Shields has explored courtship, marriage, family and women’s roles in society. She is noted for writing about “ordinary” people, but has been unable to resist writing about artists from the murdered poet in “Swann” to the novelist in “Unless.”

“I always feel we shouldn’t be writing about writers, that other people aren’t necessarily interested in writers’ lives,” she says. “But I can’t resist. I know I’m sort of going against my principles by doing it.”
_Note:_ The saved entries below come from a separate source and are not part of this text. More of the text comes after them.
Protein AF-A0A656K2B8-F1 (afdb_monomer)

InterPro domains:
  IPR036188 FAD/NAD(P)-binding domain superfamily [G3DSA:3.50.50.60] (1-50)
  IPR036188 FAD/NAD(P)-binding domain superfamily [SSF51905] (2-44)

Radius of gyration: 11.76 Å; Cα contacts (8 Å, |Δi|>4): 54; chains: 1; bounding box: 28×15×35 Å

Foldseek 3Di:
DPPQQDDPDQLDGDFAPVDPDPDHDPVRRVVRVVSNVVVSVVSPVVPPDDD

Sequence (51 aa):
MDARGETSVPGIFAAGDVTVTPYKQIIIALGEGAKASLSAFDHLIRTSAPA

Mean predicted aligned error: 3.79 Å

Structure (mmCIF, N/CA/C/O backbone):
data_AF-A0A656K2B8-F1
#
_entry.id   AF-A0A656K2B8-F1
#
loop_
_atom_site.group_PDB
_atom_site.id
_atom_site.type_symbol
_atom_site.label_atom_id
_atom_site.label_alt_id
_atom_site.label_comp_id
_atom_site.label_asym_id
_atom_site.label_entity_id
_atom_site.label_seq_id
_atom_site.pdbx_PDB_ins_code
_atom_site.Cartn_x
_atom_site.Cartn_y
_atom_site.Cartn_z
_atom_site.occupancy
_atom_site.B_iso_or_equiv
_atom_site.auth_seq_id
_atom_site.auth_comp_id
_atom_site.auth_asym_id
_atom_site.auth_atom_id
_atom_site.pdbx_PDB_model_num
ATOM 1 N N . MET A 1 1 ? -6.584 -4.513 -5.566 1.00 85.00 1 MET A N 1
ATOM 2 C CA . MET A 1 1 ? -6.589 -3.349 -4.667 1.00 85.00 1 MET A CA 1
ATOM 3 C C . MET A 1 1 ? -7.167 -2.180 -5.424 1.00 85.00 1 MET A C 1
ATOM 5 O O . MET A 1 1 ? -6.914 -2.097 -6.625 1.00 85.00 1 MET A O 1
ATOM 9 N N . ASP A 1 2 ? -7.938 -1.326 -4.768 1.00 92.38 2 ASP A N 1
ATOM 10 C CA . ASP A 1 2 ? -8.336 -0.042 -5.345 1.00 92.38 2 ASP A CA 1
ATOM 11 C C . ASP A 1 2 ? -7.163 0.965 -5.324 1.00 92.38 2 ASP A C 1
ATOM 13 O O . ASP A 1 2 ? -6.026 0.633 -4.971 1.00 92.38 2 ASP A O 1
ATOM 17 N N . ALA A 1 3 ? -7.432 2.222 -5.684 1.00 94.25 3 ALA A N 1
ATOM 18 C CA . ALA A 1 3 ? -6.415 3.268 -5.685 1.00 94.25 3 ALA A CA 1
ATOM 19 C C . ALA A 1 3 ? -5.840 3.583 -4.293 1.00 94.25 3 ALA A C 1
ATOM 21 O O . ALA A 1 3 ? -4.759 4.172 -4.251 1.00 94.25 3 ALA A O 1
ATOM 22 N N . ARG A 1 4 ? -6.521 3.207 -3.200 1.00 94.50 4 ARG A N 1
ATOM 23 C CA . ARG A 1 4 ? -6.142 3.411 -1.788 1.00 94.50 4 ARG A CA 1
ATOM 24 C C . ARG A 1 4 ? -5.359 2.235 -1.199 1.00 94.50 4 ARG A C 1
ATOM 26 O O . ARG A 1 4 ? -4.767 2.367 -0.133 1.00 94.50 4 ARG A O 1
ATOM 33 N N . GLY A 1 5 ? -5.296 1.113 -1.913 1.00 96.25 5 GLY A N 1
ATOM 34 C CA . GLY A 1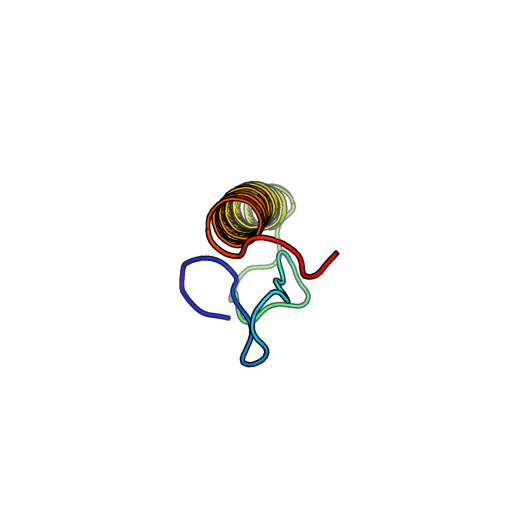 5 ? -4.671 -0.114 -1.426 1.00 96.25 5 GLY A CA 1
ATOM 35 C C . GLY A 1 5 ? -5.652 -1.052 -0.719 1.00 96.25 5 GLY A C 1
ATOM 36 O O . GLY A 1 5 ? -5.201 -2.041 -0.150 1.00 96.25 5 GLY A O 1
ATOM 37 N N . GLU A 1 6 ? -6.961 -0.779 -0.752 1.00 96.94 6 GLU A N 1
ATOM 38 C CA . GLU A 1 6 ? -7.990 -1.631 -0.140 1.00 96.94 6 GLU A CA 1
ATOM 39 C C . GLU A 1 6 ? -8.204 -2.909 -0.948 1.00 96.94 6 GLU A C 1
ATOM 41 O O . GLU A 1 6 ? -8.283 -2.889 -2.184 1.00 96.94 6 GLU A O 1
ATOM 46 N N . THR A 1 7 ? -8.310 -4.037 -0.246 1.00 97.44 7 THR A N 1
ATOM 47 C CA . THR A 1 7 ? -8.633 -5.335 -0.849 1.00 97.44 7 THR A CA 1
ATOM 48 C C . THR A 1 7 ? -10.148 -5.493 -1.041 1.00 97.44 7 THR A C 1
ATOM 50 O O . THR A 1 7 ? -10.929 -4.593 -0.750 1.00 97.44 7 THR A O 1
ATOM 53 N N . SER A 1 8 ? -10.590 -6.661 -1.515 1.00 96.56 8 SER A N 1
ATOM 54 C CA . SER A 1 8 ? -12.014 -7.020 -1.492 1.00 96.56 8 SER A CA 1
ATOM 55 C C . SER A 1 8 ? -12.567 -7.248 -0.078 1.00 96.56 8 SER A C 1
ATOM 57 O O . SER A 1 8 ? -13.783 -7.264 0.097 1.00 96.56 8 SER A O 1
ATOM 59 N N . VAL A 1 9 ? -11.702 -7.445 0.921 1.00 96.19 9 VAL A N 1
ATOM 60 C CA . VAL A 1 9 ? -12.073 -7.608 2.329 1.00 96.19 9 VAL A CA 1
ATOM 61 C C . VAL A 1 9 ? -11.889 -6.267 3.053 1.00 96.19 9 VAL A C 1
ATOM 63 O O . VAL A 1 9 ? -10.764 -5.753 3.085 1.00 96.19 9 VAL A O 1
ATOM 66 N N . PRO A 1 10 ? -12.953 -5.697 3.653 1.00 93.56 10 PRO A N 1
ATOM 67 C CA . PRO A 1 10 ? -12.861 -4.453 4.412 1.00 93.56 10 PRO A CA 1
ATOM 68 C C . PRO A 1 10 ? -11.821 -4.534 5.531 1.00 93.56 10 PRO A C 1
ATOM 70 O O . PRO A 1 10 ? -11.731 -5.540 6.232 1.00 93.56 10 PRO A O 1
ATOM 73 N N . GLY A 1 11 ? -11.030 -3.473 5.691 1.00 94.06 11 GLY A N 1
ATOM 74 C CA . GLY A 1 11 ? -9.975 -3.402 6.703 1.00 94.06 11 GLY A CA 1
ATOM 75 C C . GLY A 1 11 ? -8.684 -4.151 6.352 1.00 94.06 11 GLY A C 1
ATOM 76 O O . GLY A 1 11 ? -7.701 -4.016 7.078 1.00 94.06 11 GLY A O 1
ATOM 77 N N . ILE A 1 12 ? -8.637 -4.892 5.237 1.00 97.00 12 ILE A N 1
ATOM 78 C CA . ILE A 1 12 ? -7.398 -5.492 4.723 1.00 97.00 12 ILE A CA 1
ATOM 79 C C . ILE A 1 12 ? -6.870 -4.637 3.568 1.00 97.00 12 ILE A C 1
ATOM 81 O O . ILE A 1 12 ? -7.594 -4.335 2.614 1.00 97.00 12 ILE A O 1
ATOM 85 N N . PHE A 1 13 ? -5.583 -4.294 3.642 1.00 97.94 13 PHE A N 1
ATOM 86 C CA . PHE A 1 13 ? -4.872 -3.471 2.667 1.00 97.94 13 PHE A CA 1
ATOM 87 C C . PHE A 1 13 ? -3.634 -4.204 2.148 1.00 97.94 13 PHE A C 1
ATOM 89 O O . PHE A 1 13 ? -3.065 -5.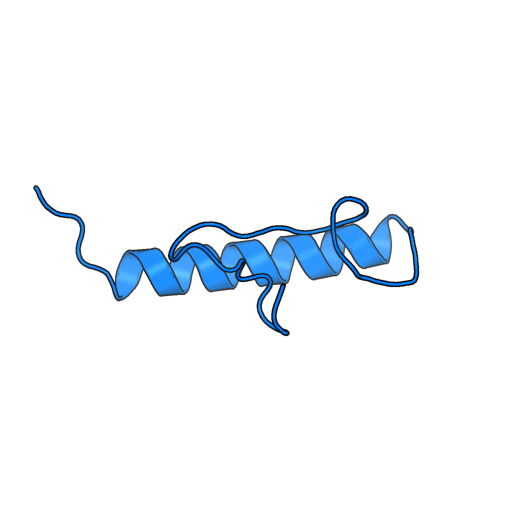042 2.849 1.00 97.94 13 PHE A O 1
ATOM 96 N N . ALA A 1 14 ? -3.188 -3.876 0.937 1.00 97.94 14 ALA A N 1
ATOM 97 C CA . ALA A 1 14 ? -1.935 -4.388 0.391 1.00 97.94 14 ALA A CA 1
ATOM 98 C C . ALA A 1 14 ? -1.150 -3.303 -0.353 1.00 97.94 14 ALA A C 1
ATOM 100 O O . ALA A 1 14 ? -1.726 -2.402 -0.962 1.00 97.94 14 ALA A O 1
ATOM 101 N N . ALA A 1 15 ? 0.175 -3.427 -0.322 1.00 98.38 15 ALA A N 1
ATOM 102 C CA . ALA A 1 15 ? 1.121 -2.512 -0.948 1.00 98.38 15 ALA A CA 1
ATOM 103 C C . ALA A 1 15 ? 2.353 -3.266 -1.463 1.00 98.38 15 ALA A C 1
ATOM 105 O O . ALA A 1 15 ? 2.706 -4.323 -0.937 1.00 98.38 15 ALA A O 1
ATOM 106 N N . GLY A 1 16 ? 3.022 -2.704 -2.467 1.00 98.00 16 GLY A N 1
ATOM 107 C CA . GLY A 1 16 ? 4.248 -3.247 -3.030 1.00 98.00 16 GLY A CA 1
ATOM 108 C C . GLY A 1 16 ? 4.006 -4.406 -3.985 1.00 98.00 16 GLY A C 1
ATOM 109 O O . GLY A 1 16 ? 2.934 -4.561 -4.576 1.00 98.00 16 GLY A O 1
ATOM 110 N N . ASP A 1 17 ? 5.028 -5.242 -4.146 1.00 98.19 17 ASP A N 1
ATOM 111 C CA . ASP A 1 17 ? 5.105 -6.191 -5.256 1.00 98.19 17 ASP A CA 1
ATOM 112 C C . ASP A 1 17 ? 4.017 -7.271 -5.248 1.00 98.19 17 ASP A C 1
ATOM 114 O O . ASP A 1 17 ? 3.666 -7.777 -6.314 1.00 98.19 17 ASP A O 1
ATOM 118 N N . VAL A 1 18 ? 3.423 -7.549 -4.085 1.00 97.25 18 VAL A N 1
ATOM 119 C CA . VAL A 1 18 ? 2.281 -8.465 -3.909 1.00 97.25 18 VAL A CA 1
ATOM 120 C C . VAL A 1 18 ? 0.982 -7.943 -4.545 1.00 97.25 18 VAL A C 1
ATOM 122 O O . VAL A 1 18 ? 0.011 -8.682 -4.692 1.00 97.25 18 VAL A O 1
ATOM 125 N N . THR A 1 19 ? 0.936 -6.664 -4.922 1.00 97.00 19 THR A N 1
ATOM 126 C CA . THR A 1 19 ? -0.244 -6.031 -5.516 1.00 97.00 19 THR A CA 1
ATOM 127 C C . THR A 1 19 ? -0.254 -6.100 -7.046 1.00 97.00 19 THR A C 1
ATOM 129 O O . THR A 1 19 ? 0.686 -6.551 -7.703 1.00 97.00 19 THR A O 1
ATOM 132 N N . VAL A 1 20 ? -1.345 -5.594 -7.628 1.00 94.75 20 VAL A N 1
ATOM 133 C CA . VAL A 1 20 ? -1.572 -5.522 -9.080 1.00 94.75 20 VAL A CA 1
ATOM 134 C C . VAL A 1 20 ? -0.784 -4.410 -9.778 1.00 94.75 20 VAL A C 1
ATOM 136 O O . VAL A 1 20 ? -0.922 -4.235 -10.986 1.00 94.75 20 VAL A O 1
ATOM 139 N N . THR A 1 21 ? 0.036 -3.648 -9.052 1.00 94.19 21 THR A N 1
ATOM 140 C CA . THR A 1 21 ? 0.838 -2.579 -9.650 1.00 94.19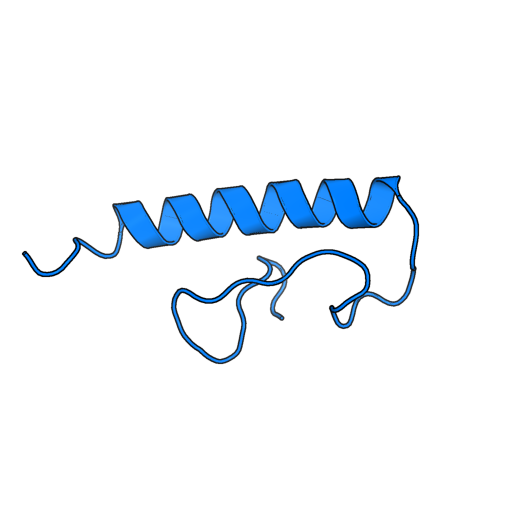 21 THR A CA 1
ATOM 141 C C . THR A 1 21 ? 1.817 -3.144 -10.669 1.00 94.19 21 THR A C 1
ATOM 143 O O . THR A 1 21 ? 2.521 -4.107 -10.363 1.00 94.19 21 THR A O 1
ATOM 146 N N . PRO A 1 22 ? 1.892 -2.571 -11.882 1.00 95.94 22 PRO A N 1
ATOM 147 C CA . PRO A 1 22 ? 2.628 -3.184 -12.985 1.00 95.94 22 PRO A CA 1
ATOM 148 C C . PRO A 1 22 ? 4.150 -3.166 -12.795 1.00 95.94 22 PRO A C 1
ATOM 150 O O . PRO A 1 22 ? 4.842 -4.023 -13.334 1.00 9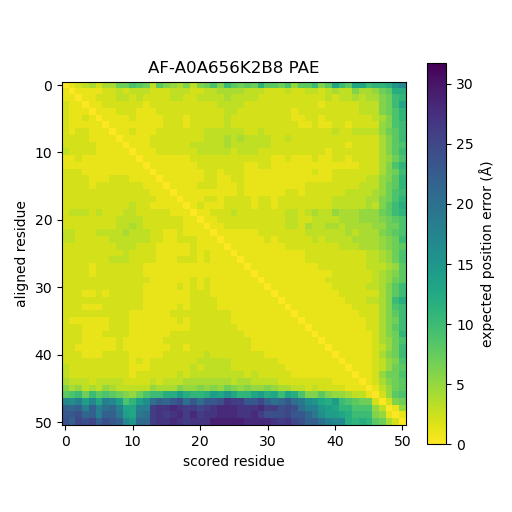5.94 22 PRO A O 1
ATOM 153 N N . TYR A 1 23 ? 4.679 -2.212 -12.026 1.00 97.75 23 TYR A N 1
ATOM 154 C CA . TYR A 1 23 ? 6.117 -2.010 -11.857 1.00 97.75 23 TYR A CA 1
ATOM 155 C C . TYR A 1 23 ? 6.565 -2.336 -10.435 1.00 97.75 23 TYR A C 1
ATOM 157 O O . TYR A 1 23 ? 5.919 -1.944 -9.466 1.00 97.75 23 TYR A O 1
ATOM 165 N N . LYS A 1 24 ? 7.695 -3.037 -10.331 1.00 97.50 24 LYS A N 1
ATOM 166 C CA . LYS A 1 24 ? 8.194 -3.650 -9.095 1.00 97.50 24 LYS A CA 1
ATOM 167 C C . LYS A 1 24 ? 9.519 -3.010 -8.703 1.00 97.50 24 LYS A C 1
ATOM 169 O O . LYS A 1 24 ? 10.585 -3.473 -9.104 1.00 97.50 24 LYS A O 1
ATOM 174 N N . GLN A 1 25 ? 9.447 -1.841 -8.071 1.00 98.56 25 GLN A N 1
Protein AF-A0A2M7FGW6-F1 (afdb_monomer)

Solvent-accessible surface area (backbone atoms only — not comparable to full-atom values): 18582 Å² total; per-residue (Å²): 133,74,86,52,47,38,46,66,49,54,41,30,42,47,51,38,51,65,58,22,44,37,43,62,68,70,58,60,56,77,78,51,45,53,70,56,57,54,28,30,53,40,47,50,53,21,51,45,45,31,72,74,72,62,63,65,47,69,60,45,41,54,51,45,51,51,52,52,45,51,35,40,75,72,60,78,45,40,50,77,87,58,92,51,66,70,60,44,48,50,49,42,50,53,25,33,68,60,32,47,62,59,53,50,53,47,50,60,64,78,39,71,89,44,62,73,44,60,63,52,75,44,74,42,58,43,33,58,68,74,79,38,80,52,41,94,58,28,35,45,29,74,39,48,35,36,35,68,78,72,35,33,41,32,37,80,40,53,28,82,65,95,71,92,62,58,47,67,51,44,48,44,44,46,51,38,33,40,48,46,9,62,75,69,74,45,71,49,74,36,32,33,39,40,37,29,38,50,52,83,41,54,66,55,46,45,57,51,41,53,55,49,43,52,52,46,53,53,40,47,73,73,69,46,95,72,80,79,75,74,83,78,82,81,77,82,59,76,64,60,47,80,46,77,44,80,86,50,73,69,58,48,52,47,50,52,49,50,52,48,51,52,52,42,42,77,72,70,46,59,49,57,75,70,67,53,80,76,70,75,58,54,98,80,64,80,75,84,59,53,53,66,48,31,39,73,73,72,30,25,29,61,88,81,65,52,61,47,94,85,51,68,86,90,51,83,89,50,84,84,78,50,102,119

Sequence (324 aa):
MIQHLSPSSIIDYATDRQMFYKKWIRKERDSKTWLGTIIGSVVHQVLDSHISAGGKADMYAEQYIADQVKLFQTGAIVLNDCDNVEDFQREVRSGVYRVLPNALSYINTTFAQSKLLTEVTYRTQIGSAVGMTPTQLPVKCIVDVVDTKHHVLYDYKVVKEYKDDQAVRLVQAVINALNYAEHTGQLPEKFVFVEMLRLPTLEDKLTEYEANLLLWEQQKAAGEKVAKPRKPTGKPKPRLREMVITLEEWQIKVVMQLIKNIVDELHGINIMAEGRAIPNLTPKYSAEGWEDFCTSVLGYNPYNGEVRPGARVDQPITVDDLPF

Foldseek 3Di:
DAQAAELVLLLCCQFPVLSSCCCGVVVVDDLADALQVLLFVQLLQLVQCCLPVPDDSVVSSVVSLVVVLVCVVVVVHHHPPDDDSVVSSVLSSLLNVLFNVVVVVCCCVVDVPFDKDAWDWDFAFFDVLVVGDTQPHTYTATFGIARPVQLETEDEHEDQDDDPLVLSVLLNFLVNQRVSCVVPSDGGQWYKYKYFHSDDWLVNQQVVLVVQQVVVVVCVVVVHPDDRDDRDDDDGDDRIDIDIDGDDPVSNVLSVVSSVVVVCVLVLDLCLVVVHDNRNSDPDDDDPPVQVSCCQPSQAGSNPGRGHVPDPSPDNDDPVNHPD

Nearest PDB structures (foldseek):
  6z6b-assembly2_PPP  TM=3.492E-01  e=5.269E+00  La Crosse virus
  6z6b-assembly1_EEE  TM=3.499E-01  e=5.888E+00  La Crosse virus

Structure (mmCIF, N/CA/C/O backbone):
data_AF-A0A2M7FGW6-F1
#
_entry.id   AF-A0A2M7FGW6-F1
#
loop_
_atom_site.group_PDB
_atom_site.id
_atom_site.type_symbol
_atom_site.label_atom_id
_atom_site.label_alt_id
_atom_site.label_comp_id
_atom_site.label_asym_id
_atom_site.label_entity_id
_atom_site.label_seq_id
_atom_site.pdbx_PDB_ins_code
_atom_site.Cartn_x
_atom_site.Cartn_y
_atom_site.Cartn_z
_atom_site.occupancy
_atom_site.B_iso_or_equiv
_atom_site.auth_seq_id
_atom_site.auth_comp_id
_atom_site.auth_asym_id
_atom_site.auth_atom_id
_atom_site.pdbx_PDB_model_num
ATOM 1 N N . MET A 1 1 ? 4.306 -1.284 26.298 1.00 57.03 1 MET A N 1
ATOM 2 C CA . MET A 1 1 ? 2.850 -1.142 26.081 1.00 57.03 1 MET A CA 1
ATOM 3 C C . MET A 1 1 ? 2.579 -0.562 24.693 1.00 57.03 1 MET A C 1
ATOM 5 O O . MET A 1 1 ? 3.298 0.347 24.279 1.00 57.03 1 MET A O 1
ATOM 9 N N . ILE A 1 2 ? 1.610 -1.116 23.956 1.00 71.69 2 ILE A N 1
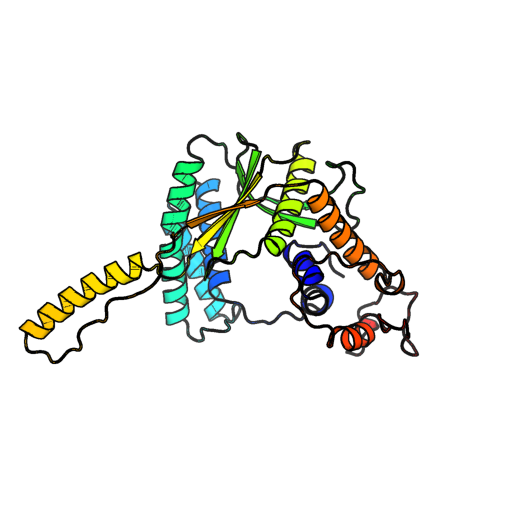ATOM 10 C CA . ILE A 1 2 ? 1.181 -0.606 22.644 1.00 71.69 2 ILE A CA 1
ATOM 11 C C . ILE A 1 2 ? 0.334 0.664 22.835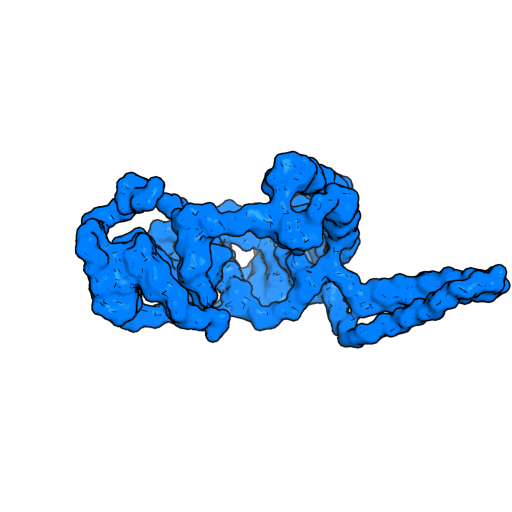 1.00 71.69 2 ILE A C 1
ATOM 13 O O . ILE A 1 2 ? -0.547 0.692 23.683 1.00 71.69 2 ILE A O 1
ATOM 17 N N . GLN A 1 3 ? 0.627 1.734 22.091 1.00 77.94 3 GLN A N 1
ATOM 18 C CA . GLN A 1 3 ? -0.052 3.034 22.258 1.00 77.94 3 GLN A CA 1
ATOM 19 C C . GLN A 1 3 ? -1.320 3.178 21.405 1.00 77.94 3 GLN A C 1
ATOM 21 O O . GLN A 1 3 ? -2.138 4.057 21.652 1.00 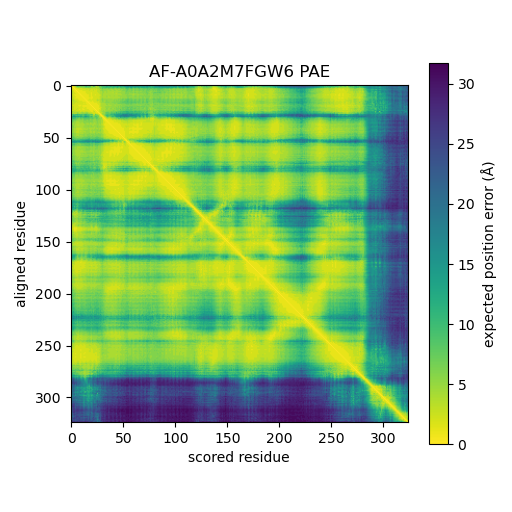77.94 3 GLN A O 1
ATOM 26 N N . HIS A 1 4 ? -1.433 2.380 20.347 1.00 85.88 4 HIS A N 1
ATOM 27 C CA . HIS A 1 4 ? -2.557 2.367 19.419 1.00 85.88 4 HIS A CA 1
ATOM 28 C C . HIS A 1 4 ? -2.533 1.068 18.614 1.00 85.88 4 HIS A C 1
ATOM 30 O O . HIS A 1 4 ? -1.460 0.514 18.364 1.00 85.88 4 HIS A O 1
ATOM 36 N N . LEU A 1 5 ? -3.691 0.617 18.149 1.00 87.94 5 LEU A N 1
ATOM 37 C CA . LEU A 1 5 ? -3.783 -0.473 17.181 1.00 87.94 5 LEU A CA 1
ATOM 38 C C . LEU A 1 5 ? -3.628 0.090 15.770 1.00 87.94 5 LEU A C 1
ATOM 40 O O . LEU A 1 5 ? -4.177 1.136 15.462 1.00 87.94 5 LEU A O 1
ATOM 44 N N . SER A 1 6 ? -2.881 -0.577 14.900 1.00 87.12 6 SER A N 1
ATOM 45 C CA . SER A 1 6 ? -2.852 -0.259 13.467 1.00 87.12 6 SER A CA 1
ATOM 46 C C . SER A 1 6 ? -3.670 -1.292 12.689 1.00 87.12 6 SER A C 1
ATOM 48 O O . SER A 1 6 ? -3.863 -2.401 13.196 1.00 87.12 6 SER A O 1
ATOM 50 N N . PRO A 1 7 ? -4.100 -1.005 11.446 1.00 86.19 7 PRO A N 1
ATOM 51 C CA . PRO A 1 7 ? -4.774 -2.004 10.627 1.00 86.19 7 PRO A CA 1
ATOM 52 C C . PRO A 1 7 ? -3.903 -3.255 10.491 1.00 86.19 7 PRO A C 1
ATOM 54 O O . PRO A 1 7 ? -4.382 -4.361 10.704 1.00 86.19 7 PRO A O 1
ATOM 57 N N . SER A 1 8 ? -2.594 -3.081 10.280 1.00 84.12 8 SER A N 1
ATOM 58 C CA . SER A 1 8 ? -1.621 -4.176 10.215 1.00 84.12 8 SER A CA 1
ATOM 59 C C . SER A 1 8 ? -1.525 -4.996 11.500 1.00 84.12 8 SER A C 1
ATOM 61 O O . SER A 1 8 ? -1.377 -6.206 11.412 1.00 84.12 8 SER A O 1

Shields not only writes about creative people, but uses creative ways to write about them. In “Swann,” her personal favorite, the final chapter is structured like a film script. “A Celibate Season,” a novel of letters exchanged between a separated married couple, was co-authored with Blanche Howard. In “The Stone Diaries,” Shields included photographs of her characters, gathering shots from museums, antique stores and a Parisian postcard market.

“I didn’t expect my publisher to let me do that,” she says with a laugh.

“Unless” is a straightforward, unillustrated story narrated by Reta Winters, a middle-age writer whose daughter’s breakdown leads to her own emotional crisis. “Happiness,” she observes, “is the lucky pane of glass you carry in your head.

“It takes all your cunning just to hang on to it, and once it’s smashed you have to move into a different sort of life.”

The novel was written quickly, but the title occurred to Shields 20 years ago. She was teaching at the University of Manitoba when a philosophy professor in the next office told her that his favorite lecture was called “Unless,” a concept meaning nothing is absolute.